=== Recorded data ===

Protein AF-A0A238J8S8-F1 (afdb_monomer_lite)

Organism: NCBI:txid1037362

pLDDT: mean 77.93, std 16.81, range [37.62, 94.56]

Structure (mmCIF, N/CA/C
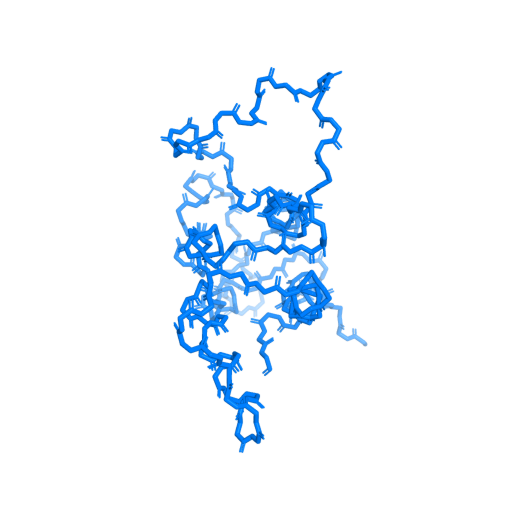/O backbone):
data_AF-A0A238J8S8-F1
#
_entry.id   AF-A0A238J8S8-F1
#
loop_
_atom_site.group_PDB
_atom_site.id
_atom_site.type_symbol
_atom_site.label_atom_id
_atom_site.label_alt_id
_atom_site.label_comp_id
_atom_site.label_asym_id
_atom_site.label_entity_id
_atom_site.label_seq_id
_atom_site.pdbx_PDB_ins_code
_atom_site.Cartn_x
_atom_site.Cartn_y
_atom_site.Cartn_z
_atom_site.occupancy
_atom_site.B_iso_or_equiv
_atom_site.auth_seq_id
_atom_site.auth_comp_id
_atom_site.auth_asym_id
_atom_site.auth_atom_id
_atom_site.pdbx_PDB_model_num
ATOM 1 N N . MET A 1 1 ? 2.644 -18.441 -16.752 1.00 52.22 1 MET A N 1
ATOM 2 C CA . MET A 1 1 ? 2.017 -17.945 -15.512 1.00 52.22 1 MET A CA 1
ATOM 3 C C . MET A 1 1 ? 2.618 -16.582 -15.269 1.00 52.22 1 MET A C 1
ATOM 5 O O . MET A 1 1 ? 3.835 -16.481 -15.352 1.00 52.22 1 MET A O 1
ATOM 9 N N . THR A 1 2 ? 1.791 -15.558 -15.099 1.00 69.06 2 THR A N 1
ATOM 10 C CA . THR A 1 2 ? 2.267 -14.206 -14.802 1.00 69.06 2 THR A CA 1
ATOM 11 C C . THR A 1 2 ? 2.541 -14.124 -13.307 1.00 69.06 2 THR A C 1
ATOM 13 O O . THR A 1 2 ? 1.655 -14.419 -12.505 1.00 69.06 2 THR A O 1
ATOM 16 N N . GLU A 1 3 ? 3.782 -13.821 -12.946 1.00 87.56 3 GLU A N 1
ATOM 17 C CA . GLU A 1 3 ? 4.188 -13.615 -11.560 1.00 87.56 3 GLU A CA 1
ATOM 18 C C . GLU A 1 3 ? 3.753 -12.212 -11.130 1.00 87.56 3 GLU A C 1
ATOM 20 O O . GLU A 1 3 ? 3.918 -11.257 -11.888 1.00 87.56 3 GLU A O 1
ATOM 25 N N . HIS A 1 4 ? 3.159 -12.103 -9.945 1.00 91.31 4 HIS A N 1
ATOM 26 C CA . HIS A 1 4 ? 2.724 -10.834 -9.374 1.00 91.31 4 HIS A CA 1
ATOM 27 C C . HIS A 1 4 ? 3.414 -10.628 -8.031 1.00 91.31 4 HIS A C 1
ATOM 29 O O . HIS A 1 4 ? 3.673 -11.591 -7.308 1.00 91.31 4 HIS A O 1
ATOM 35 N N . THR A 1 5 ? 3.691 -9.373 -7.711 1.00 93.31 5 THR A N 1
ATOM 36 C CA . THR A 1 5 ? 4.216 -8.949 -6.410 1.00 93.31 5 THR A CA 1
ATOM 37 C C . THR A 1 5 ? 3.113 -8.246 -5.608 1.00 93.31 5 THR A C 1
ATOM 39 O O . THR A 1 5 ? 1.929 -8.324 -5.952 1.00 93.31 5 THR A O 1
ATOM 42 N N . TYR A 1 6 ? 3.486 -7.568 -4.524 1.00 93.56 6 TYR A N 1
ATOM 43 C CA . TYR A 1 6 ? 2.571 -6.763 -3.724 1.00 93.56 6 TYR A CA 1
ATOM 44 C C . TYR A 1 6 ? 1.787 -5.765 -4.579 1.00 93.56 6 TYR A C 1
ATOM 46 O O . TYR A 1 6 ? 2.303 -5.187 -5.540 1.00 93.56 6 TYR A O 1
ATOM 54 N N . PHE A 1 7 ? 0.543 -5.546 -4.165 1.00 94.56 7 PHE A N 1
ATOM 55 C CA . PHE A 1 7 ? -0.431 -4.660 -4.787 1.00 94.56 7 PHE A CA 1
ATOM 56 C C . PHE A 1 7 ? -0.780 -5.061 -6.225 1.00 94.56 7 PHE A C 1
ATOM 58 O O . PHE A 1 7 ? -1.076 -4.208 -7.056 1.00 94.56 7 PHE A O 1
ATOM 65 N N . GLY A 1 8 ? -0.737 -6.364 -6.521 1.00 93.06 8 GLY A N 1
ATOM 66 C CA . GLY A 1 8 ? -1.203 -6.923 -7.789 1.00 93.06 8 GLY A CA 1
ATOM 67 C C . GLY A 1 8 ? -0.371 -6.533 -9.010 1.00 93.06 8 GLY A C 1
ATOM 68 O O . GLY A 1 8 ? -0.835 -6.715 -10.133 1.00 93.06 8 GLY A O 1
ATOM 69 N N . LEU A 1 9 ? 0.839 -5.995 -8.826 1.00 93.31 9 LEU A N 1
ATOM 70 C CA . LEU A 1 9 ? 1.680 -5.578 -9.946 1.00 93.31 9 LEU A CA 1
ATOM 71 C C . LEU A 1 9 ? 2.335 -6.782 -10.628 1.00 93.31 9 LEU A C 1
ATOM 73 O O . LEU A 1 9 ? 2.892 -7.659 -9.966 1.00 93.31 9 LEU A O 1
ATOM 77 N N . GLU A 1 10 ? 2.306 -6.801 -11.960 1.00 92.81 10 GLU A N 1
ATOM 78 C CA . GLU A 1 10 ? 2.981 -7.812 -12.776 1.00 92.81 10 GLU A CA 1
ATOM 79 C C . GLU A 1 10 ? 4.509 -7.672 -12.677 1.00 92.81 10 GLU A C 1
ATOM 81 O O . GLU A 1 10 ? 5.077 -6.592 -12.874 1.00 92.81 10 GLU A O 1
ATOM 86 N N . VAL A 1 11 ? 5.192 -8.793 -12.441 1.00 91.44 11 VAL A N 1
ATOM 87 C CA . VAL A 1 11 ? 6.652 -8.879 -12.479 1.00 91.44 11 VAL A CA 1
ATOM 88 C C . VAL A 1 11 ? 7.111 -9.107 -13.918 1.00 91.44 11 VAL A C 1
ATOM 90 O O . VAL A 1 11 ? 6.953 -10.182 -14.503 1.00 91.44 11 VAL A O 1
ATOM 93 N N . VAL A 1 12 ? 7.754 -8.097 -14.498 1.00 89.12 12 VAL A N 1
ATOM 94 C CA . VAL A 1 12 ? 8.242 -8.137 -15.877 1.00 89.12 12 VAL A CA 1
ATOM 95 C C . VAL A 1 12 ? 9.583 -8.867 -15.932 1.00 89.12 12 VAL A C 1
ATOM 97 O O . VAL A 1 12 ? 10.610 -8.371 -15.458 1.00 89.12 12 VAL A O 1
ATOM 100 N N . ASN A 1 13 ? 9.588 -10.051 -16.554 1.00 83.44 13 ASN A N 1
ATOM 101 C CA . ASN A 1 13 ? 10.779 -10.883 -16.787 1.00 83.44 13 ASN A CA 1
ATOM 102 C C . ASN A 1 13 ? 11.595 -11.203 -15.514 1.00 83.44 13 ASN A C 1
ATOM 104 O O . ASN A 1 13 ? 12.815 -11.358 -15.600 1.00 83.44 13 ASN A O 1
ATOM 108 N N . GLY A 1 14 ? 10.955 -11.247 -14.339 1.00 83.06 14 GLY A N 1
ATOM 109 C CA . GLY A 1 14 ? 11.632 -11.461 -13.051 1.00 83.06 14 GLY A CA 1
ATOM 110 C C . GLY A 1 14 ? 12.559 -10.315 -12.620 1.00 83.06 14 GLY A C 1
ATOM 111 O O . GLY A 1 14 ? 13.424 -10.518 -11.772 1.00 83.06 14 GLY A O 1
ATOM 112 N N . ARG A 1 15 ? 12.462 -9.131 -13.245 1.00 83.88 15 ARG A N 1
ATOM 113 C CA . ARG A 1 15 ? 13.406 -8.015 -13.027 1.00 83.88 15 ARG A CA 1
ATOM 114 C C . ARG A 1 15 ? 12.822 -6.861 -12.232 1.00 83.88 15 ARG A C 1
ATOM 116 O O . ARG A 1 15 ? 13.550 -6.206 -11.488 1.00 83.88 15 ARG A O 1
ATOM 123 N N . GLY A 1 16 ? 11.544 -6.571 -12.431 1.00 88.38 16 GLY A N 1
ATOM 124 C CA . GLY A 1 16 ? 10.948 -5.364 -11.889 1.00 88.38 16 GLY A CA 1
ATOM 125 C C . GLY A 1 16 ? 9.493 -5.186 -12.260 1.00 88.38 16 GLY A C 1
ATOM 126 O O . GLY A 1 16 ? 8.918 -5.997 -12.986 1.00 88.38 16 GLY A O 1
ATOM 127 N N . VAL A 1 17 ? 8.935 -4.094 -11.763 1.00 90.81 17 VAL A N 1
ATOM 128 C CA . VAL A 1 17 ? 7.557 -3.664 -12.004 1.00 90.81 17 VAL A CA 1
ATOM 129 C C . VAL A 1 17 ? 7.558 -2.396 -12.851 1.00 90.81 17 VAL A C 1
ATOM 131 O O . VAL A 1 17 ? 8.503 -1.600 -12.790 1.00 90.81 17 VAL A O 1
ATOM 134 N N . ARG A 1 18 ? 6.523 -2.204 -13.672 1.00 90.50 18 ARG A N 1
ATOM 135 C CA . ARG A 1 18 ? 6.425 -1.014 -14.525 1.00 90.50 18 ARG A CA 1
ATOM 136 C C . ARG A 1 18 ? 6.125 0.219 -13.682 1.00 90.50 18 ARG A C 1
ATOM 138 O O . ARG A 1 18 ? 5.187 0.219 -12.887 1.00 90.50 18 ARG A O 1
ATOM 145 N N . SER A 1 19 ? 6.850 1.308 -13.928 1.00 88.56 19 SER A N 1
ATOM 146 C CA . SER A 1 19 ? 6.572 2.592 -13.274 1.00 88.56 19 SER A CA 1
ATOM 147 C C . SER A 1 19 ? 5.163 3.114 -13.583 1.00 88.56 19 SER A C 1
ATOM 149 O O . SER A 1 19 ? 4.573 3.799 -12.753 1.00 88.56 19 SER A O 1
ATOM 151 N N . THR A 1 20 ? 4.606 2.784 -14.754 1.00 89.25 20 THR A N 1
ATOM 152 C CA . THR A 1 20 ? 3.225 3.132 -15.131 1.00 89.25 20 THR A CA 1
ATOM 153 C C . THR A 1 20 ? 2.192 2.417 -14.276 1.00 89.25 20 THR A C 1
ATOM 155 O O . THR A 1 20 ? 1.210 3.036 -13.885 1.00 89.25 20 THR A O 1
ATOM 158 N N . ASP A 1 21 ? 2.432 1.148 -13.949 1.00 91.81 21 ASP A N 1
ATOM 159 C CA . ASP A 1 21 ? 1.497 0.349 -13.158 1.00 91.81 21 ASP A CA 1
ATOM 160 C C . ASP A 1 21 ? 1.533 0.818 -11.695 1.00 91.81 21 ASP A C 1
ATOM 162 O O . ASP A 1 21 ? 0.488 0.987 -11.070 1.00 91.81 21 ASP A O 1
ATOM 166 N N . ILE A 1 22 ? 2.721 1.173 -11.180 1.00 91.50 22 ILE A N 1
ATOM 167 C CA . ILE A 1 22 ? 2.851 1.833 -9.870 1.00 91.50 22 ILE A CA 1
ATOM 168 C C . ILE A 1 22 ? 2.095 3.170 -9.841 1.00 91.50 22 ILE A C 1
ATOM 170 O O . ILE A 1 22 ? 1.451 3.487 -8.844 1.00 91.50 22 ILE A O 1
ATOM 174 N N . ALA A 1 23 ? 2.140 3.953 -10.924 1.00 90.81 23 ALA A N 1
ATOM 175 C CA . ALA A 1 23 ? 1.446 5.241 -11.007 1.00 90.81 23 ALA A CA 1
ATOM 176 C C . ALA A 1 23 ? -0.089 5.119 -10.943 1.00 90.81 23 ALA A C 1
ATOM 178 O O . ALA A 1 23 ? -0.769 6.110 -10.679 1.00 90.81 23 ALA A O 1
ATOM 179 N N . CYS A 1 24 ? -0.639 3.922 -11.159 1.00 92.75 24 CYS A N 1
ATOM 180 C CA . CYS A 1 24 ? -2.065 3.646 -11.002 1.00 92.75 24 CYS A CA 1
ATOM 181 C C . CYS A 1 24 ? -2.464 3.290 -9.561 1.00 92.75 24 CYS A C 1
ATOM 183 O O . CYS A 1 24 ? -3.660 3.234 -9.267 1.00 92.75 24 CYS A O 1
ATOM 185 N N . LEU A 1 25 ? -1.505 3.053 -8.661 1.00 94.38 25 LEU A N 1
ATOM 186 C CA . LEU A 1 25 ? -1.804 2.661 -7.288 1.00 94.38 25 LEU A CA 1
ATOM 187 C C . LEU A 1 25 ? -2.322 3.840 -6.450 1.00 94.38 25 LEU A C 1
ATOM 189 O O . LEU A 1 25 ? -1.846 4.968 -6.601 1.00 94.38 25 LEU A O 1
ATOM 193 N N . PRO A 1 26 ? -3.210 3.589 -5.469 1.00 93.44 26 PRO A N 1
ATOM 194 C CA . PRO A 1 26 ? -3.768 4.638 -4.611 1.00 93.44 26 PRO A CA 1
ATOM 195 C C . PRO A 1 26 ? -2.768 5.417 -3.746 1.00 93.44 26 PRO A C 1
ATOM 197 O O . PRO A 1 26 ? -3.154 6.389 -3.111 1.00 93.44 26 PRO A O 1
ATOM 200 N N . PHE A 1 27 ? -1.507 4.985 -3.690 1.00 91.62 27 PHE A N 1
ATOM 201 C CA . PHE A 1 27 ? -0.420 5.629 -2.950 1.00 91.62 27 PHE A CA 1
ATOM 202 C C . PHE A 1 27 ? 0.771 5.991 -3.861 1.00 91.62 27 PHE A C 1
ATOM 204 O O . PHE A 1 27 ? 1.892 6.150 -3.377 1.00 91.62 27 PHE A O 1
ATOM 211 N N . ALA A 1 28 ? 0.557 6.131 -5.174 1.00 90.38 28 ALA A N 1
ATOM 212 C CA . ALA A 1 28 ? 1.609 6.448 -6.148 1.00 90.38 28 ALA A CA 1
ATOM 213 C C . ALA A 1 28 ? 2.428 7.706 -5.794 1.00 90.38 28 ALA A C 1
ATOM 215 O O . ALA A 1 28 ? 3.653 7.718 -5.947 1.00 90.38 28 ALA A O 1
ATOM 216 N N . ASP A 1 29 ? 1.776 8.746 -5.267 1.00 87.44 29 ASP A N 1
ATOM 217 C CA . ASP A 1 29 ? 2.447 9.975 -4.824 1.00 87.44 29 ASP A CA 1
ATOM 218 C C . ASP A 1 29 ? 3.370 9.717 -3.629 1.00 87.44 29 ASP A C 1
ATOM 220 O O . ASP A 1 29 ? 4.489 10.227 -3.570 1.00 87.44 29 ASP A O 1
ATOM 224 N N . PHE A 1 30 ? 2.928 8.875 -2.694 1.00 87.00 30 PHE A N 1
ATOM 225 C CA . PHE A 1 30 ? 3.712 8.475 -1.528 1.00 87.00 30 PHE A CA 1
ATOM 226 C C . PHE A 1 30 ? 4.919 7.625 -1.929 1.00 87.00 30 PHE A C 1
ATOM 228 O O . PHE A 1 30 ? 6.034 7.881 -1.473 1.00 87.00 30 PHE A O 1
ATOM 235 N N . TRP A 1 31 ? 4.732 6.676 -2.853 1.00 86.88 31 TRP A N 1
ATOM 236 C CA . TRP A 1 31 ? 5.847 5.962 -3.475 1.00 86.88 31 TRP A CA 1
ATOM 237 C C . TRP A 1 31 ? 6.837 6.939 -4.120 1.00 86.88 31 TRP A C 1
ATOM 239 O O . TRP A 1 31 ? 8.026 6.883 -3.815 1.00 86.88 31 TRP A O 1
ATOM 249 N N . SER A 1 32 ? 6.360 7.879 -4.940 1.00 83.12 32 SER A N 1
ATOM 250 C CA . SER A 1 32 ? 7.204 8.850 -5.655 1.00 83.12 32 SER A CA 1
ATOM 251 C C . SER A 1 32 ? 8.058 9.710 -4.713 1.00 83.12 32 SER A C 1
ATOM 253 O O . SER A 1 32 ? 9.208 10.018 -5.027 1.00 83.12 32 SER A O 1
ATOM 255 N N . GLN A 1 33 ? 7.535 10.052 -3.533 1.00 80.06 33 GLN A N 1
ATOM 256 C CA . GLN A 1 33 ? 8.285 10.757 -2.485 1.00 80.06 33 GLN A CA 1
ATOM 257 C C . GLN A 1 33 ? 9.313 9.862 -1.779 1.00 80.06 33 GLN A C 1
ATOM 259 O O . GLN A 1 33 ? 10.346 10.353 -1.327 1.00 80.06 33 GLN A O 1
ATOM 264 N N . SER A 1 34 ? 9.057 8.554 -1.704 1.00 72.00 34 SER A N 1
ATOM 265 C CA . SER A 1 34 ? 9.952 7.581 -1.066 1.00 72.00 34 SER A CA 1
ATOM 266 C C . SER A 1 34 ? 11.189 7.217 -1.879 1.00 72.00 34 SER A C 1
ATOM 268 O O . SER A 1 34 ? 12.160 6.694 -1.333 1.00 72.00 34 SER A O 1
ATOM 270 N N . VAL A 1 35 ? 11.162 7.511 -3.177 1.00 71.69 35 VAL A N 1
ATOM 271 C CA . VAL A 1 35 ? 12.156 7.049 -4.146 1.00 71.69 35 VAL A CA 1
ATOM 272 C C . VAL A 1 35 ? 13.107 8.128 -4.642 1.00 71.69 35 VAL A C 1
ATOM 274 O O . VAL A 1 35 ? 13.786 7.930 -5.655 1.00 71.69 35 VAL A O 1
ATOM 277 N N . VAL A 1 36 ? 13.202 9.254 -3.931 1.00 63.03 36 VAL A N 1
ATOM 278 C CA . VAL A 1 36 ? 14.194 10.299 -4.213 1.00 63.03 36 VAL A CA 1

===

Using the entries above, give back exactly the line containing "ATOM 113 C CA", the line containing "ATOM 134 N N", and every line between them, and nothing else.

## Result
ATOM 113 C CA . ARG A 1 15 ? 13.406 -8.015 -13.027 1.00 83.88 15 ARG A CA 1
ATOM 114 C C . ARG A 1 15 ? 12.822 -6.861 -12.232 1.00 83.88 15 ARG A C 1
ATOM 116 O O . ARG A 1 15 ? 13.550 -6.206 -11.488 1.00 83.88 15 ARG A O 1
ATOM 123 N N . GLY A 1 16 ? 11.544 -6.571 -12.431 1.00 88.38 16 GLY A N 1
ATOM 124 C CA . GLY A 1 16 ? 10.948 -5.364 -11.889 1.00 88.38 16 GLY A CA 1
ATOM 125 C C . GLY A 1 16 ? 9.493 -5.186 -12.260 1.00 88.38 16 GLY A C 1
ATOM 126 O O . GLY A 1 16 ? 8.918 -5.997 -12.986 1.00 88.38 16 GLY A O 1
ATOM 127 N N . VAL A 1 17 ? 8.935 -4.094 -11.763 1.00 90.81 17 VAL A N 1
ATOM 128 C CA . VAL A 1 17 ? 7.557 -3.664 -12.004 1.00 90.81 17 VAL A CA 1
ATOM 129 C C . VAL A 1 17 ? 7.558 -2.396 -12.851 1.00 90.81 17 VAL A C 1
ATOM 131 O O . VAL A 1 17 ? 8.503 -1.600 -12.790 1.00 90.81 17 VAL A O 1
ATOM 134 N N . ARG A 1 18 ? 6.523 -2.204 -13.672 1.00 90.50 18 ARG A N 1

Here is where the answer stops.